Tax Governance und grenzüberschreitende Koordination
Wenn eine Familie über mehrere Jurisdiktionen verteilt lebt, werden Steuerentscheidungen nicht mehr isoliert getroffen, sondern zentral koordiniert.
Kernaussagen
- —Jeder jurisdiktionale Berater benötigt Einblick ins globale Gesamtbild.
- —Ein zentraler Tax-Governance-Verantwortlicher im Office hält die Gesamtübersicht.
- —Jährliche Planungssitzungen über alle Berater hinweg verhindern, dass lokale Optimierung globale Kosten verursacht.
- —Die Dokumentation grenzüberschreitender Strukturen sollte alle zwei Jahre überprüft werden.

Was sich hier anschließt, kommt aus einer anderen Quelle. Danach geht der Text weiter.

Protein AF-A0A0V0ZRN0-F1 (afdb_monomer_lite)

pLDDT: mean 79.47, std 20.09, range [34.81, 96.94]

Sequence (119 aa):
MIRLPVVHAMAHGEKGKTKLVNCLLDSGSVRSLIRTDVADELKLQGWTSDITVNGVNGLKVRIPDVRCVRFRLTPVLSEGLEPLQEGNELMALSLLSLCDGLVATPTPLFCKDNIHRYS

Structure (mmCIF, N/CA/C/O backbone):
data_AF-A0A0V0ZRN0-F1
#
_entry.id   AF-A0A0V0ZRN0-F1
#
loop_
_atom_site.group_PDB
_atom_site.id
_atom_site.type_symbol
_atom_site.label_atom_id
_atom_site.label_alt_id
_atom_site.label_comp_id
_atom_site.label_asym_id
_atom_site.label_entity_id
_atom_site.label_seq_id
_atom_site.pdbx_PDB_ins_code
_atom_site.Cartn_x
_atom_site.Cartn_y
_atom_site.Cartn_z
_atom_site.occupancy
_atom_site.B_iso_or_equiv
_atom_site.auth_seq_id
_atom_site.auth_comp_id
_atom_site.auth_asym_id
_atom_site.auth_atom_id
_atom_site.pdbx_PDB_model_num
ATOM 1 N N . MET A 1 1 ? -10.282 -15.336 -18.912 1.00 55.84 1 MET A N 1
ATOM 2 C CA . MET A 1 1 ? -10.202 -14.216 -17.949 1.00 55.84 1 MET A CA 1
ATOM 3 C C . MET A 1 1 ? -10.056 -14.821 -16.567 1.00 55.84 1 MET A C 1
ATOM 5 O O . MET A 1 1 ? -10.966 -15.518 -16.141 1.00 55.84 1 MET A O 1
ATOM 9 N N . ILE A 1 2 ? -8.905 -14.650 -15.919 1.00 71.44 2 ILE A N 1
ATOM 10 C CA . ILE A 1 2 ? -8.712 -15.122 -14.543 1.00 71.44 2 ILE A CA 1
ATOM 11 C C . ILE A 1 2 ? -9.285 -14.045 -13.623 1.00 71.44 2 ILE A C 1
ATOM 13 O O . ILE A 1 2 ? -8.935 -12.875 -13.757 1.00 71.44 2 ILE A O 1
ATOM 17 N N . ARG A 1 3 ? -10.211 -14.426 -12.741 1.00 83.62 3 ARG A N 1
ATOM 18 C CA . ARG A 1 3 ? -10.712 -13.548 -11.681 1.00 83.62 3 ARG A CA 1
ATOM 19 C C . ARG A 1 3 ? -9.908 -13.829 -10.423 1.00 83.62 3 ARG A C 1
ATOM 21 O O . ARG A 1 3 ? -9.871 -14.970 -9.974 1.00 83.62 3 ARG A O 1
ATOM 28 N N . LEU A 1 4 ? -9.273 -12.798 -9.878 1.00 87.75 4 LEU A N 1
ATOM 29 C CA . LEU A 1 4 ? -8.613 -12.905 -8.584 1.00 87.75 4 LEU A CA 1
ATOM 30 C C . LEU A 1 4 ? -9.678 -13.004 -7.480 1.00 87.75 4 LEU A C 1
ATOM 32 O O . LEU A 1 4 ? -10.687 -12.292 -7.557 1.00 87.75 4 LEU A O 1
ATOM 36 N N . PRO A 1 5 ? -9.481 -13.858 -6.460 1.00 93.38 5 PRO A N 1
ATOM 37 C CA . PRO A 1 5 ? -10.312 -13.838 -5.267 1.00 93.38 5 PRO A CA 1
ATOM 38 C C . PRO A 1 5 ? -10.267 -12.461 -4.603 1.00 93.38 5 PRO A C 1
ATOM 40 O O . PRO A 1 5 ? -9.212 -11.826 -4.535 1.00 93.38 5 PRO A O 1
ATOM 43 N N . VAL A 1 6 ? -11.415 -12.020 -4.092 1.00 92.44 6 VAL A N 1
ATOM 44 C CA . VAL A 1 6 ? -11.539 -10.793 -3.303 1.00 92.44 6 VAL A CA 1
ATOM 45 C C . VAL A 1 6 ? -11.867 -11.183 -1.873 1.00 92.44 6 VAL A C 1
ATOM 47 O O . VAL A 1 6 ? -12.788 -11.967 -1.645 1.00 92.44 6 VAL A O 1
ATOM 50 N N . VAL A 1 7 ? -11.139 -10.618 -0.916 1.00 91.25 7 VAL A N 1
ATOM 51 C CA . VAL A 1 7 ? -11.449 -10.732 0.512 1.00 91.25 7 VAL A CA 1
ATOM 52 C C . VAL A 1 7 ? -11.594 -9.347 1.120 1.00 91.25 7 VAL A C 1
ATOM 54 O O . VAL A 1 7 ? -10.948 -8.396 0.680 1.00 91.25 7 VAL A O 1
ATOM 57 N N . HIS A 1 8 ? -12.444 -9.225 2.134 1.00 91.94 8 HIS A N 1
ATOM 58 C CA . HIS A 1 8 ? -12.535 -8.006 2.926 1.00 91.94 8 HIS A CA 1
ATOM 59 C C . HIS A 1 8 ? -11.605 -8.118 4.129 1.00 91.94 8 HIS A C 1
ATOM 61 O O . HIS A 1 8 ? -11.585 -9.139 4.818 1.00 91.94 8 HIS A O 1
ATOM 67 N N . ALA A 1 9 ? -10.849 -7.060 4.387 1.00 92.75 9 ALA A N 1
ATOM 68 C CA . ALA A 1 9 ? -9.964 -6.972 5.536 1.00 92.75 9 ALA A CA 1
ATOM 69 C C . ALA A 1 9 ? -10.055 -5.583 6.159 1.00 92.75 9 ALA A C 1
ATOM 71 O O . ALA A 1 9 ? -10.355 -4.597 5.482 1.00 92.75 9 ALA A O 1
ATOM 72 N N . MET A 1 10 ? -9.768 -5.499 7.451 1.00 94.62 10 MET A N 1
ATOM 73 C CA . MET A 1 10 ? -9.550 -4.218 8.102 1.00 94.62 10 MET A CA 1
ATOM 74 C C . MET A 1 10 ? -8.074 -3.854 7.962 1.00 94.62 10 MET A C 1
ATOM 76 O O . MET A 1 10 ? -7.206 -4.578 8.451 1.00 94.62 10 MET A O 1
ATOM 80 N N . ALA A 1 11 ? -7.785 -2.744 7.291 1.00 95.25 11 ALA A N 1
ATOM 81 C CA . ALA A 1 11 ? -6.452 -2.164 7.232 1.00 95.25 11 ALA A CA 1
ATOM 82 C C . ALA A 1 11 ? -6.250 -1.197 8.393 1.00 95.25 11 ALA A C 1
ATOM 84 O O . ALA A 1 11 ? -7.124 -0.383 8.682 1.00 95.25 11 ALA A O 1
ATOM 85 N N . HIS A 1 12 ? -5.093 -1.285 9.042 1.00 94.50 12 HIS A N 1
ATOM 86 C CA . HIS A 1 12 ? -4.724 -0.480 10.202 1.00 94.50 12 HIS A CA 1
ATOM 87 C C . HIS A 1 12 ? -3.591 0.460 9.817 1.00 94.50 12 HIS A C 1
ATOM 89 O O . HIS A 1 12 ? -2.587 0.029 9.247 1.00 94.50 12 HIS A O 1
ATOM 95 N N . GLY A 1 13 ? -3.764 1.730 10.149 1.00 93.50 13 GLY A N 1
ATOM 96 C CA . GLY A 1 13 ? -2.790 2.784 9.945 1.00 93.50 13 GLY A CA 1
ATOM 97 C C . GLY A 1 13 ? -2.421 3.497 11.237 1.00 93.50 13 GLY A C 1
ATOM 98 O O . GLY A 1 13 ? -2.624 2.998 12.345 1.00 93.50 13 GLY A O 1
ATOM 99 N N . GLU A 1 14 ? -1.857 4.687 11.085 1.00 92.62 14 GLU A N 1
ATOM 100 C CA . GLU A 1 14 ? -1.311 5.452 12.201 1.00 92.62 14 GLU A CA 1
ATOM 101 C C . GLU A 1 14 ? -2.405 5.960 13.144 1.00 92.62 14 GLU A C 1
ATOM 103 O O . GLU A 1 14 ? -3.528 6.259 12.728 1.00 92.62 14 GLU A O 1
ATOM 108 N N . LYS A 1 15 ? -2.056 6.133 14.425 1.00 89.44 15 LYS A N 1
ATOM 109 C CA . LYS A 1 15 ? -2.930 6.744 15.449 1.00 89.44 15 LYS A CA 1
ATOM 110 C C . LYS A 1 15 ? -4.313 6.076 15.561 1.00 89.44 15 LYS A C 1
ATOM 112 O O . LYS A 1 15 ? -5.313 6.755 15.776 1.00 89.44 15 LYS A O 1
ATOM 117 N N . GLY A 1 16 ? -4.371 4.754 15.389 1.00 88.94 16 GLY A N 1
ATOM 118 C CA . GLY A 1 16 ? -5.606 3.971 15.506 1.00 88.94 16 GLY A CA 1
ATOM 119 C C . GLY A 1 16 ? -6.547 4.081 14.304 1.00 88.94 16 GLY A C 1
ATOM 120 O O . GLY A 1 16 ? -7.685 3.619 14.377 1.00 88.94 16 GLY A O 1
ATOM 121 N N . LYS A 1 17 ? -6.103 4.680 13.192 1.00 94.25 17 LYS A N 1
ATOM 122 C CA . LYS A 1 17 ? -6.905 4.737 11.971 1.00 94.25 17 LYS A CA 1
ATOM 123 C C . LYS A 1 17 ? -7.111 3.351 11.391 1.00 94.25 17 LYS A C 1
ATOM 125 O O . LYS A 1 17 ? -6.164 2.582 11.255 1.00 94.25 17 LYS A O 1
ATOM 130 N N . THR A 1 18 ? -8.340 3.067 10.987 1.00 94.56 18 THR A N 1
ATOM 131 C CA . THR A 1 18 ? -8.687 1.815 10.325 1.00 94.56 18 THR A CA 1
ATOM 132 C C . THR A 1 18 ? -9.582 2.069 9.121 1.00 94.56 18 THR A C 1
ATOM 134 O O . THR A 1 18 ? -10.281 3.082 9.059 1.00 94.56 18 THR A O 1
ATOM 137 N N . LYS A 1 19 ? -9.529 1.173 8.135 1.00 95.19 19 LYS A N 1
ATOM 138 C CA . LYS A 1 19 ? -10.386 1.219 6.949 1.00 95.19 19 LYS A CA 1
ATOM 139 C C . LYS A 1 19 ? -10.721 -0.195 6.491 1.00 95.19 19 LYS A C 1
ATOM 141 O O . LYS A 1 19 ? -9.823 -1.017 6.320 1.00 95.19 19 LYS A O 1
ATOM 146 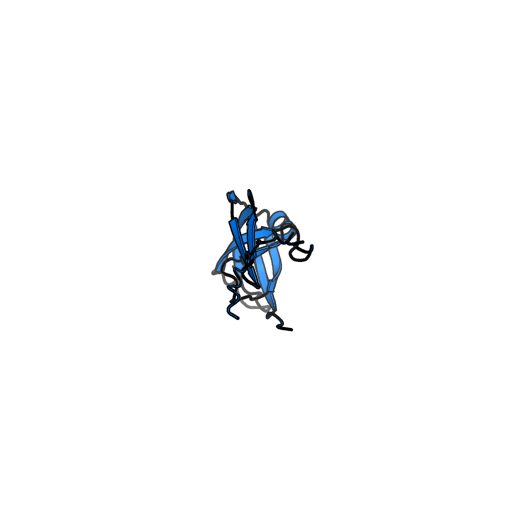N N . LEU A 1 20 ? -12.002 -0.456 6.237 1.00 95.00 20 LEU A N 1
ATOM 147 C CA . LEU A 1 20 ? -12.427 -1.664 5.537 1.00 95.00 20 LEU A CA 1
ATOM 148 C C . LEU A 1 20 ? -11.967 -1.578 4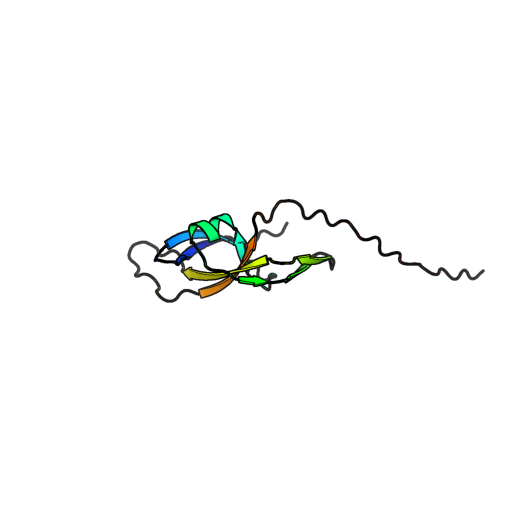.077 1.00 95.00 20 LEU A C 1
ATOM 150 O O . LEU A 1 20 ? -12.302 -0.623 3.371 1.00 95.00 20 LEU A O 1
ATOM 154 N N . VAL A 1 21 ? -11.190 -2.559 3.631 1.00 93.88 21 VAL A N 1
ATOM 155 C CA . VAL A 1 21 ? -10.624 -2.606 2.282 1.00 93.88 21 VAL A CA 1
ATOM 156 C C . VAL A 1 21 ? -10.960 -3.918 1.589 1.00 93.88 21 VAL A C 1
ATOM 158 O O . VAL A 1 21 ? -11.067 -4.971 2.219 1.00 93.88 21 VAL A O 1
ATOM 161 N N . ASN A 1 22 ? -11.071 -3.843 0.265 1.00 92.75 22 ASN A N 1
ATOM 162 C CA . ASN A 1 22 ? -11.134 -5.012 -0.599 1.00 92.75 22 ASN A CA 1
ATOM 163 C C . ASN A 1 22 ? -9.707 -5.384 -1.003 1.00 92.75 22 ASN A C 1
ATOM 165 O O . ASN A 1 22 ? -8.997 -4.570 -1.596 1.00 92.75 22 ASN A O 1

Grenzüberschreitende Familien haben typischerweise Berater in drei bis fünf Jurisdiktionen: Heimatland, Hauptwohnsitz, Standort der Vermögenswerte und Domizil des Family Office. Jeder Berater optimiert innerhalb seines Bereichs. Ohne zentrale Koordinationsfunktion können Entscheidungen, die isoliert betrachtet sinnvoll erscheinen, zu Doppelbesteuerung, Diskrepanzen bei Doppelbesteuerungsabkommen oder Compliance-Lücken führen, die erst Jahre später sichtbar werden.
Die Lösung ist ein Tax-Governance-Verantwortlicher im Office, dessen einzige Aufgabe es ist, die globale Perspektive zu halten. Er versammelt die Berater jährlich, führt grenzüberschreitende Szenarioanalysen durch und verantwortet die Dokumentationslandkarte für Ansässigkeit, Vermögensstandorte und Beteiligungsstrukturen. Die Rolle ist unspektakulär, amortisiert sich aber spätestens beim ersten Mal, wenn sie ein strukturelles Problem aufdeckt, das kein einzelner Berater hätte erkennen können.